Para rematar su vivencia, enfermó de disentería y tardó cerca de un año en recuperarse. Durante su travesía de retorno, el barco fue azotado por un tifón cerca de Reunión, cayendo al mar. Fue rescatado por un navío español, para finalmente llegar a París en 1771. Previamente, debido a que la última noticia suya fue que había naufragado, se le declaró oficialmente muerto. Así pues, sus bienes fueron distribuidos, su puesto en la Academia de Ciencias fue adjudicado a otro científico y quien era su esposa —ya viuda, dadas las circunstancias— se había vuelto a casar.

Después de cerca de diez años de viajes, incertidumbres y desgracias, el segundo tránsito de Venus ocurrió sin que él lograra registrar ni una única referencia válida. Ya no tendría la capacidad de hacerlo. Si las estimaciones eran acertadas — y lo fueron—, el siguiente tránsito ocurriría el 9 de diciembre de 1874. Más de cien años habrían transcurrido.

Le Gentil registró en su diario: “He viajado más de diez mil leguas, he cruzado una multitud de mares, exiliándome de mi propia tierra, solo para ser testigo de una nube fatal que me apartó de los frutos de mis sufrimientos y fatigas”.

Diez años de dedicación, más de diez mil kilómetros recorridos y bastó un cielo nuboso para que Guillaume Le Gentil, en vez de alcanzar el éxito, se topara con el fracaso y además lo perdiera todo.

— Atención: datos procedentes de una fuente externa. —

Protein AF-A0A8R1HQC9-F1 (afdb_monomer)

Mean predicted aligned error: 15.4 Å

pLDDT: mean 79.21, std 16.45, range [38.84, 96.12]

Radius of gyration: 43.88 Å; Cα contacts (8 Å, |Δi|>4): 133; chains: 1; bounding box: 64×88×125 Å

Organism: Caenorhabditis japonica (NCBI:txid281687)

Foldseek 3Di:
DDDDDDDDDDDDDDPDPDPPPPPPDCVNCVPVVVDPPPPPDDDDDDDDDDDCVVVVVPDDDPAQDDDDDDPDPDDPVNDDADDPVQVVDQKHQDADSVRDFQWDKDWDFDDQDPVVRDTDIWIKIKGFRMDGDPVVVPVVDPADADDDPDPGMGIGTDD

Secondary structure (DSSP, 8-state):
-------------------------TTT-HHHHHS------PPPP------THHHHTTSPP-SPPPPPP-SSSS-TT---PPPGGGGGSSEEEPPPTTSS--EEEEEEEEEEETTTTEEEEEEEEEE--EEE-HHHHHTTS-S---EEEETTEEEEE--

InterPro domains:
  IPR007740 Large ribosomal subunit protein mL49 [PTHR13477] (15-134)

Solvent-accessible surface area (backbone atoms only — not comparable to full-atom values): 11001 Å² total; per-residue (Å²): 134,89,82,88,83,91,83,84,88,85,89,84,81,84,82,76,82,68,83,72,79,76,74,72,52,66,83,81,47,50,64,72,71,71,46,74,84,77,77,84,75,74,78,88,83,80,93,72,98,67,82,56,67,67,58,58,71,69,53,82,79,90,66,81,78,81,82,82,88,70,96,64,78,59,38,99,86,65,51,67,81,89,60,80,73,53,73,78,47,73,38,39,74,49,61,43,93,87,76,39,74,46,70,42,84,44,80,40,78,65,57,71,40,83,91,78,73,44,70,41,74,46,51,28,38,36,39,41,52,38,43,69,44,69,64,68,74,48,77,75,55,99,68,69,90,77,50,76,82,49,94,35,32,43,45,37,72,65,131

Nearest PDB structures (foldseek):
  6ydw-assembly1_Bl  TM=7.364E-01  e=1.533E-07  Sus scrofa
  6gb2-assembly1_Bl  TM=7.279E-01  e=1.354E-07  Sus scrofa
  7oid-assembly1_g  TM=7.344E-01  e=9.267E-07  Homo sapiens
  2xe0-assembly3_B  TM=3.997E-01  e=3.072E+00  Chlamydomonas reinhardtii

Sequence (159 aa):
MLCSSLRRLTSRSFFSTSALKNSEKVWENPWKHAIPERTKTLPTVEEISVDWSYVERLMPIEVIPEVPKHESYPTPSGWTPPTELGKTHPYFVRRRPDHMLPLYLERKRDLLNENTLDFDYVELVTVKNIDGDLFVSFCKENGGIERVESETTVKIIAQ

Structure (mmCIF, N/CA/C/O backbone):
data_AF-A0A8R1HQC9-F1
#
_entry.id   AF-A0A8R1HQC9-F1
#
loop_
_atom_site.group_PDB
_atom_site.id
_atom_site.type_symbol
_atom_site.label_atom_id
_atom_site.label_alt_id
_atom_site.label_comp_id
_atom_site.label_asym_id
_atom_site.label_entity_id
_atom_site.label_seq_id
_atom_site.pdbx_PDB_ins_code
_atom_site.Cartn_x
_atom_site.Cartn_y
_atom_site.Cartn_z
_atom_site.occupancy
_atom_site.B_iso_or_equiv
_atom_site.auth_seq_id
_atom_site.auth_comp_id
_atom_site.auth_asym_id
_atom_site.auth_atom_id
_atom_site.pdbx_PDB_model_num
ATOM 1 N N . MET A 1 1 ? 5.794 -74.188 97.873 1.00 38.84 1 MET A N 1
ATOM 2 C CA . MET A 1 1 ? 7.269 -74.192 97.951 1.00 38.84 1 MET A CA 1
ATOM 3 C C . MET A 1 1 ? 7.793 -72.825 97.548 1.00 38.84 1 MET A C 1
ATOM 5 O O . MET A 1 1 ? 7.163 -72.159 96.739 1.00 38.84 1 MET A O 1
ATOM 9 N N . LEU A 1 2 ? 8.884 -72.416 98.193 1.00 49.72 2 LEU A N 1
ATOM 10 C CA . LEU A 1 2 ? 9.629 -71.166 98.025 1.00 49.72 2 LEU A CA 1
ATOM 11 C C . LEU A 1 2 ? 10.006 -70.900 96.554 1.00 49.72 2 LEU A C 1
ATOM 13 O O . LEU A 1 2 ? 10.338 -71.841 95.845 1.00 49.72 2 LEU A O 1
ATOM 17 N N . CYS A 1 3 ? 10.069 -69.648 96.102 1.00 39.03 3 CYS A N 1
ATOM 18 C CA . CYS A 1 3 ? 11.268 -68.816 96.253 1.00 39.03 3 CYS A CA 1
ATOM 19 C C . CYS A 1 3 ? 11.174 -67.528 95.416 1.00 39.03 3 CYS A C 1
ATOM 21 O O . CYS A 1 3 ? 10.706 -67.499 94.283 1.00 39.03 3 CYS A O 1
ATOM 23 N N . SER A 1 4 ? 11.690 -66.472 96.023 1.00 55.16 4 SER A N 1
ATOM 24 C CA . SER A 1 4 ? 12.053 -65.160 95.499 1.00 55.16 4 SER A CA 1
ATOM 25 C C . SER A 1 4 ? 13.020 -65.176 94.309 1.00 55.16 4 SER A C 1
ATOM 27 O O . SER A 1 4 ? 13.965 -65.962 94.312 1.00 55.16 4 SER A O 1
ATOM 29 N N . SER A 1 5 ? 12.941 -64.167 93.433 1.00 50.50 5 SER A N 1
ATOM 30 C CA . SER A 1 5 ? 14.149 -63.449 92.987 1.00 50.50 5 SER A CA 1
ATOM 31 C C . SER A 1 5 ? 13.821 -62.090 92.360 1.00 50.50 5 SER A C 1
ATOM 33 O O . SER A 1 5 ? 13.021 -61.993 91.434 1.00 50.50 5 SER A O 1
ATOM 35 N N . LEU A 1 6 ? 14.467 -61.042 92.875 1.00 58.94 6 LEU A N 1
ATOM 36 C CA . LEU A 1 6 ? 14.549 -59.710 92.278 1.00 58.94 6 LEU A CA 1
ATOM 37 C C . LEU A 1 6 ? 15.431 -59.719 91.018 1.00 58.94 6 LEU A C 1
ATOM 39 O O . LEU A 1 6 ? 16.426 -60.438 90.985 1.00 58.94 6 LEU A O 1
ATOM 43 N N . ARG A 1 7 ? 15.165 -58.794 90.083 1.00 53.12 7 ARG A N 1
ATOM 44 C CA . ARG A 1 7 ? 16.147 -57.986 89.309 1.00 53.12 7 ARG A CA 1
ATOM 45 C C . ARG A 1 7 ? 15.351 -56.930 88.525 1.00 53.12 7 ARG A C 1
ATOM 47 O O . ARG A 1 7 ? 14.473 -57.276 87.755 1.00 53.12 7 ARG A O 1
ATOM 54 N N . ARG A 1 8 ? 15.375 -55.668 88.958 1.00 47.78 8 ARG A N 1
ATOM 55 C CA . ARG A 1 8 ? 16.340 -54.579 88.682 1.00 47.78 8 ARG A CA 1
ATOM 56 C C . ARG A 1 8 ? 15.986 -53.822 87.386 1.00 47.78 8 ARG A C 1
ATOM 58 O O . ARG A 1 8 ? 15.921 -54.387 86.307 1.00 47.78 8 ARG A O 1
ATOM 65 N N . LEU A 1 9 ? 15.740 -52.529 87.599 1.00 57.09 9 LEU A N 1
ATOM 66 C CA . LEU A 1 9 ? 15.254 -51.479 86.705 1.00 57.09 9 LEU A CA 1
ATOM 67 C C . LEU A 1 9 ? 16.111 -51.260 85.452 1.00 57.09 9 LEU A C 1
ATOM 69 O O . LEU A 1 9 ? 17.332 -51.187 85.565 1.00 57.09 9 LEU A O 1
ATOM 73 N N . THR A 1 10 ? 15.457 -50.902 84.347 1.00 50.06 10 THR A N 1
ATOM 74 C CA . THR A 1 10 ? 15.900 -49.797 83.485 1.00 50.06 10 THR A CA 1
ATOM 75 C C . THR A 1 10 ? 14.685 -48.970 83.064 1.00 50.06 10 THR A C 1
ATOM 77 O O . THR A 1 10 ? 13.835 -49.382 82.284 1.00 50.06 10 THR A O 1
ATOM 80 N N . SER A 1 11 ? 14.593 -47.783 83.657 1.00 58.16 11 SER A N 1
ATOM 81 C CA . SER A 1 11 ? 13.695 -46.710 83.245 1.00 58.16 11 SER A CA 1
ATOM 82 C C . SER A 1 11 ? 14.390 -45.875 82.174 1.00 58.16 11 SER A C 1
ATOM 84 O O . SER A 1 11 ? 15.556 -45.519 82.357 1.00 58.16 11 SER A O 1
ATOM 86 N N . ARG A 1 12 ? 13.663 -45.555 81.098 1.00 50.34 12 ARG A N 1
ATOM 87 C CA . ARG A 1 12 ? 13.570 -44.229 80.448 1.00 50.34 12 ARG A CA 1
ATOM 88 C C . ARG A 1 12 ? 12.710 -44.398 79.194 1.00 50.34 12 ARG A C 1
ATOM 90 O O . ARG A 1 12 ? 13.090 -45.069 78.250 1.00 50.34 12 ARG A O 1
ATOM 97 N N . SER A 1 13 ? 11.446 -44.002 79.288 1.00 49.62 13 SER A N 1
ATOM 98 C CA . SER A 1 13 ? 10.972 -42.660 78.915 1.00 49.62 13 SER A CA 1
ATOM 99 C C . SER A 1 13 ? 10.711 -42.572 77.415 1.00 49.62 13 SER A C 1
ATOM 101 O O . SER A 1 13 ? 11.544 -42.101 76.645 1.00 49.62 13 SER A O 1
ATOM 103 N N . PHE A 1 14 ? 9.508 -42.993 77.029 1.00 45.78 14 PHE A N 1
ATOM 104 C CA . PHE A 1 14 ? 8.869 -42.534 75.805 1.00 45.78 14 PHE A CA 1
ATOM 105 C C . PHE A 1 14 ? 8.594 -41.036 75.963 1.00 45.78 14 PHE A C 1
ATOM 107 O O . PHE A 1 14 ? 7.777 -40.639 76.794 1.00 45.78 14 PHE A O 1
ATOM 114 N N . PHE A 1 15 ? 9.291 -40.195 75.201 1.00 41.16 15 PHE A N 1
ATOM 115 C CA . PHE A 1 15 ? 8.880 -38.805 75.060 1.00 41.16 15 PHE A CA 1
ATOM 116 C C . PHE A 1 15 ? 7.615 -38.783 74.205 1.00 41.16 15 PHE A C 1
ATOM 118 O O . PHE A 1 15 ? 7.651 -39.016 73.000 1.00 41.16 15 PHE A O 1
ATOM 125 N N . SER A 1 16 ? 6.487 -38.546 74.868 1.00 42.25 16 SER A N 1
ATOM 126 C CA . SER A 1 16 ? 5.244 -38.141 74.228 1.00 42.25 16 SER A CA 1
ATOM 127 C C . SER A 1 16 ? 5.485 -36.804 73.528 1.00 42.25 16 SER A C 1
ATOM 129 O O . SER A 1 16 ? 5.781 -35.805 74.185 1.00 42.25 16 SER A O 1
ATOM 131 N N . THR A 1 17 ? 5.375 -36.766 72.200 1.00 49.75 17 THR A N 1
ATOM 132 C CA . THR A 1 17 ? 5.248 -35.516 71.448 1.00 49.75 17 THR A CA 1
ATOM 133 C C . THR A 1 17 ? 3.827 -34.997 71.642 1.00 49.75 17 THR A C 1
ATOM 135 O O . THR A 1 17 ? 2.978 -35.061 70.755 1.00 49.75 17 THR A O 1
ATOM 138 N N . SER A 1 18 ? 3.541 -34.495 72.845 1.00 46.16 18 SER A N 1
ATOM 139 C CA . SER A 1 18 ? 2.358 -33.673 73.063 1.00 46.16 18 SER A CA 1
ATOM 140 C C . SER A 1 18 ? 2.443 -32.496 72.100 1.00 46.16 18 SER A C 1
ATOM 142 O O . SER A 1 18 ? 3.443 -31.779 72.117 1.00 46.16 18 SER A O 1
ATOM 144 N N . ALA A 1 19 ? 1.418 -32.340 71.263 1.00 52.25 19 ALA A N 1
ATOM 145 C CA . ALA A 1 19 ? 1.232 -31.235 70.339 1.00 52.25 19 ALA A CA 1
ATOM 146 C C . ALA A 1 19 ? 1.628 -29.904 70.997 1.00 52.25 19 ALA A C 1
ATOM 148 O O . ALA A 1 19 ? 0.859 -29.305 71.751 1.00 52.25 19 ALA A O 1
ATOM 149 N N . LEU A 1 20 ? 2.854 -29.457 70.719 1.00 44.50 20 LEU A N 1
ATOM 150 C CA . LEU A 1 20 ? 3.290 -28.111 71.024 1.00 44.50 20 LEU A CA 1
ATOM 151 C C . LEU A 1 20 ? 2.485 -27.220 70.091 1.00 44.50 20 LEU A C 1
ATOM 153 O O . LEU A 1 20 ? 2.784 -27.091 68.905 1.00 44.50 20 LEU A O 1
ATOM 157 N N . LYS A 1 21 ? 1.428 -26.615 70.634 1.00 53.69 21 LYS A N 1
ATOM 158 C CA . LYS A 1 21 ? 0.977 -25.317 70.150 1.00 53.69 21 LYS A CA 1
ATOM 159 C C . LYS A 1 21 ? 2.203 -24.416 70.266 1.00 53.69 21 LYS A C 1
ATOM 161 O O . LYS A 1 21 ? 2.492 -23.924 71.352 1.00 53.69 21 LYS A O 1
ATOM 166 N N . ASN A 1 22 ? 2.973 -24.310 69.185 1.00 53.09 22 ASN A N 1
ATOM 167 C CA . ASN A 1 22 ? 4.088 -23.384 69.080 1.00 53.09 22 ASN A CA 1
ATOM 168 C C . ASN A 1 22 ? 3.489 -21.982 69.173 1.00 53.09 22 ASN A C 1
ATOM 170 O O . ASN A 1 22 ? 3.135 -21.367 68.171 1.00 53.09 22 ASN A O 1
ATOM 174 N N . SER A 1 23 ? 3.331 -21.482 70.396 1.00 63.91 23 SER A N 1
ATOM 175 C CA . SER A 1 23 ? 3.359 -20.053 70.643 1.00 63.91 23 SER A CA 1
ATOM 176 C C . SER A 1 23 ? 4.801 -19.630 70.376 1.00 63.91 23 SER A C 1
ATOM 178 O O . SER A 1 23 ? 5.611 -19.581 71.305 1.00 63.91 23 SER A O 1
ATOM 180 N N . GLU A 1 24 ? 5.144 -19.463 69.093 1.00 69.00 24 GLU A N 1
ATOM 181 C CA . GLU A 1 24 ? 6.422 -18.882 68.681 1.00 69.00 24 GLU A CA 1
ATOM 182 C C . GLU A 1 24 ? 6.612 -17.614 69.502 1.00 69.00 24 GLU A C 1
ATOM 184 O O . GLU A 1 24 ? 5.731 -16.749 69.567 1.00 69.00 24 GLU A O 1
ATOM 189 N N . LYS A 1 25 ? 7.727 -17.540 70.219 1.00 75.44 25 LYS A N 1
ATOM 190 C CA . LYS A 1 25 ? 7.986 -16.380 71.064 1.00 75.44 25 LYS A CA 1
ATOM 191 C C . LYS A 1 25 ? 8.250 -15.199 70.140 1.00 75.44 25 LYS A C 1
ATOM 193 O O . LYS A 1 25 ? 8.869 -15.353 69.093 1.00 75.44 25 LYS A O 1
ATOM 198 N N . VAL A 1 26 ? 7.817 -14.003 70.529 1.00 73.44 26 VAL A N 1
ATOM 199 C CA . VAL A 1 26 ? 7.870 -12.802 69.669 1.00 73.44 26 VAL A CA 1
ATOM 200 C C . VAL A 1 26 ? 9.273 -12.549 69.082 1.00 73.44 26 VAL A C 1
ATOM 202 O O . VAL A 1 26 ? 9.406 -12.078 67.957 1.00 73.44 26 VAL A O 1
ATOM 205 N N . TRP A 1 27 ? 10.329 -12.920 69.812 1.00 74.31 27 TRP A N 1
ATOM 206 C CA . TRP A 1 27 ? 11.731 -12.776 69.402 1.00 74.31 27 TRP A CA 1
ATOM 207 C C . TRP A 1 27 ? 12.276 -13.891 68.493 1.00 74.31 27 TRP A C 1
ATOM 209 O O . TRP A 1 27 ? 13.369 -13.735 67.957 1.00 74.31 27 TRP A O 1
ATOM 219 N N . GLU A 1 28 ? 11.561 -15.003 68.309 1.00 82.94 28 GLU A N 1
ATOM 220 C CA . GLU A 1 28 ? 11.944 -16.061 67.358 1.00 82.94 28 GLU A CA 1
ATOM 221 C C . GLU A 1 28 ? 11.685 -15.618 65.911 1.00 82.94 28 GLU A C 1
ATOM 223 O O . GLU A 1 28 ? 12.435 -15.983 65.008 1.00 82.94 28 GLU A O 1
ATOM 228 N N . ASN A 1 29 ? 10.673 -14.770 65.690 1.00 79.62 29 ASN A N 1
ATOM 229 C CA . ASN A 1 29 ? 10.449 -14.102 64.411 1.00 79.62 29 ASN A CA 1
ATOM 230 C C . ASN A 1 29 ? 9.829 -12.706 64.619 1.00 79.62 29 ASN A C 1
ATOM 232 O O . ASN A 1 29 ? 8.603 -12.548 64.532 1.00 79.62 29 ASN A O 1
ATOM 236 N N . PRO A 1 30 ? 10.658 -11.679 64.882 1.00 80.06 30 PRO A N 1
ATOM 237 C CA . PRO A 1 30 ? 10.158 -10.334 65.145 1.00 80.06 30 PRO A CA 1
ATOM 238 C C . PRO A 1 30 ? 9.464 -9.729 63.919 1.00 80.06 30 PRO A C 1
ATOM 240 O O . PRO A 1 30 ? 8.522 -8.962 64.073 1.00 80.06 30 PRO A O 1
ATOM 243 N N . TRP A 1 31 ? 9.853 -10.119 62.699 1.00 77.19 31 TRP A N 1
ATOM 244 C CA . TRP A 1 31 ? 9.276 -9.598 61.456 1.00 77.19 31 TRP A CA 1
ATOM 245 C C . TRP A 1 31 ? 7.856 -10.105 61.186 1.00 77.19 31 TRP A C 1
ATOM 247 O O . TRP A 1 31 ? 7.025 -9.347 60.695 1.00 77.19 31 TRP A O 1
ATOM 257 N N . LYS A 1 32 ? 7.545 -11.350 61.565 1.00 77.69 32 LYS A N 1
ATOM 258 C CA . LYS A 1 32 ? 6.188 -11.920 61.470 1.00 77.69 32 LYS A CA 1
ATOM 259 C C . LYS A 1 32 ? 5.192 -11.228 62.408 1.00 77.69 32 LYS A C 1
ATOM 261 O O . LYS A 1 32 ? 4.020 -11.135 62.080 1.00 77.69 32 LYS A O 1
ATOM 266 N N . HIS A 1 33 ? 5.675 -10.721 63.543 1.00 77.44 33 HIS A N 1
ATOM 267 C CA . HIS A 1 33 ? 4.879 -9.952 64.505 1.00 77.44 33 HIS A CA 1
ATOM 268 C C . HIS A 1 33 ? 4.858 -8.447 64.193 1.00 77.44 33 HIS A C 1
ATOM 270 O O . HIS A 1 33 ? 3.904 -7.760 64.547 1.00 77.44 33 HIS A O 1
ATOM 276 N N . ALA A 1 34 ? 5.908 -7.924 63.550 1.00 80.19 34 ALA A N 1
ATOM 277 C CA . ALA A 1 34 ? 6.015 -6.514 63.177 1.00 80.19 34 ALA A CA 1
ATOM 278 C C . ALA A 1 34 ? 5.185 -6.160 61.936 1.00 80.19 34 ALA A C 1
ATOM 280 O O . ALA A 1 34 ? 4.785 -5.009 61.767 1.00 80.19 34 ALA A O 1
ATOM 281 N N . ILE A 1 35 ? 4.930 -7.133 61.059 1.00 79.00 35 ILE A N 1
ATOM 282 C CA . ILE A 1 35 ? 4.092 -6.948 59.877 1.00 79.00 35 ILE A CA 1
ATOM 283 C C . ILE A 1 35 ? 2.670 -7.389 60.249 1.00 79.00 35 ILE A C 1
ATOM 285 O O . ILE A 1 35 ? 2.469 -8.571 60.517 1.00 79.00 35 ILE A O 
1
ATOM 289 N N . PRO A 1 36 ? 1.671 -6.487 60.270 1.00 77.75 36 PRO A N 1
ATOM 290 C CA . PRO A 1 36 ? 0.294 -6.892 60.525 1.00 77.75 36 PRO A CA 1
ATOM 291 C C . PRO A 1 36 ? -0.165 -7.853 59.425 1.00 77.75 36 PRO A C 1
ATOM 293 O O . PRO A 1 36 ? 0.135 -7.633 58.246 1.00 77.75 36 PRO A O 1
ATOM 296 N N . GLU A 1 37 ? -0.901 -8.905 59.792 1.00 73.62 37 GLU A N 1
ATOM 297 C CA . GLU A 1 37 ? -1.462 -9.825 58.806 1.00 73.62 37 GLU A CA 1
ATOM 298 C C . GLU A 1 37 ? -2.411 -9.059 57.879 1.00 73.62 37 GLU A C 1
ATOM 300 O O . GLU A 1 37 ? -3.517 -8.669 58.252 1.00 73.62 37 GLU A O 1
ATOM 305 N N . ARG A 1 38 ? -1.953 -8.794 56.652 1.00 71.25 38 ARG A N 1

¿Destino, merecimiento, azar u obsesión?

Esta historia no solo estuvo acompañada de mala suerte. Además, la obsesión aportó su parte. Esa fijación que puede perjudicarnos si rechazamos la pérdida de algo. Sin recurrir a grandes logros, en la vida diaria nos encontramos con este tipo de conductas. Numerosos individuos se vuelven obsesionados por obtener algo e insisten más allá de lo lógico, a pesar de que la vida les demuestre que no conseguirán lo que anhelan.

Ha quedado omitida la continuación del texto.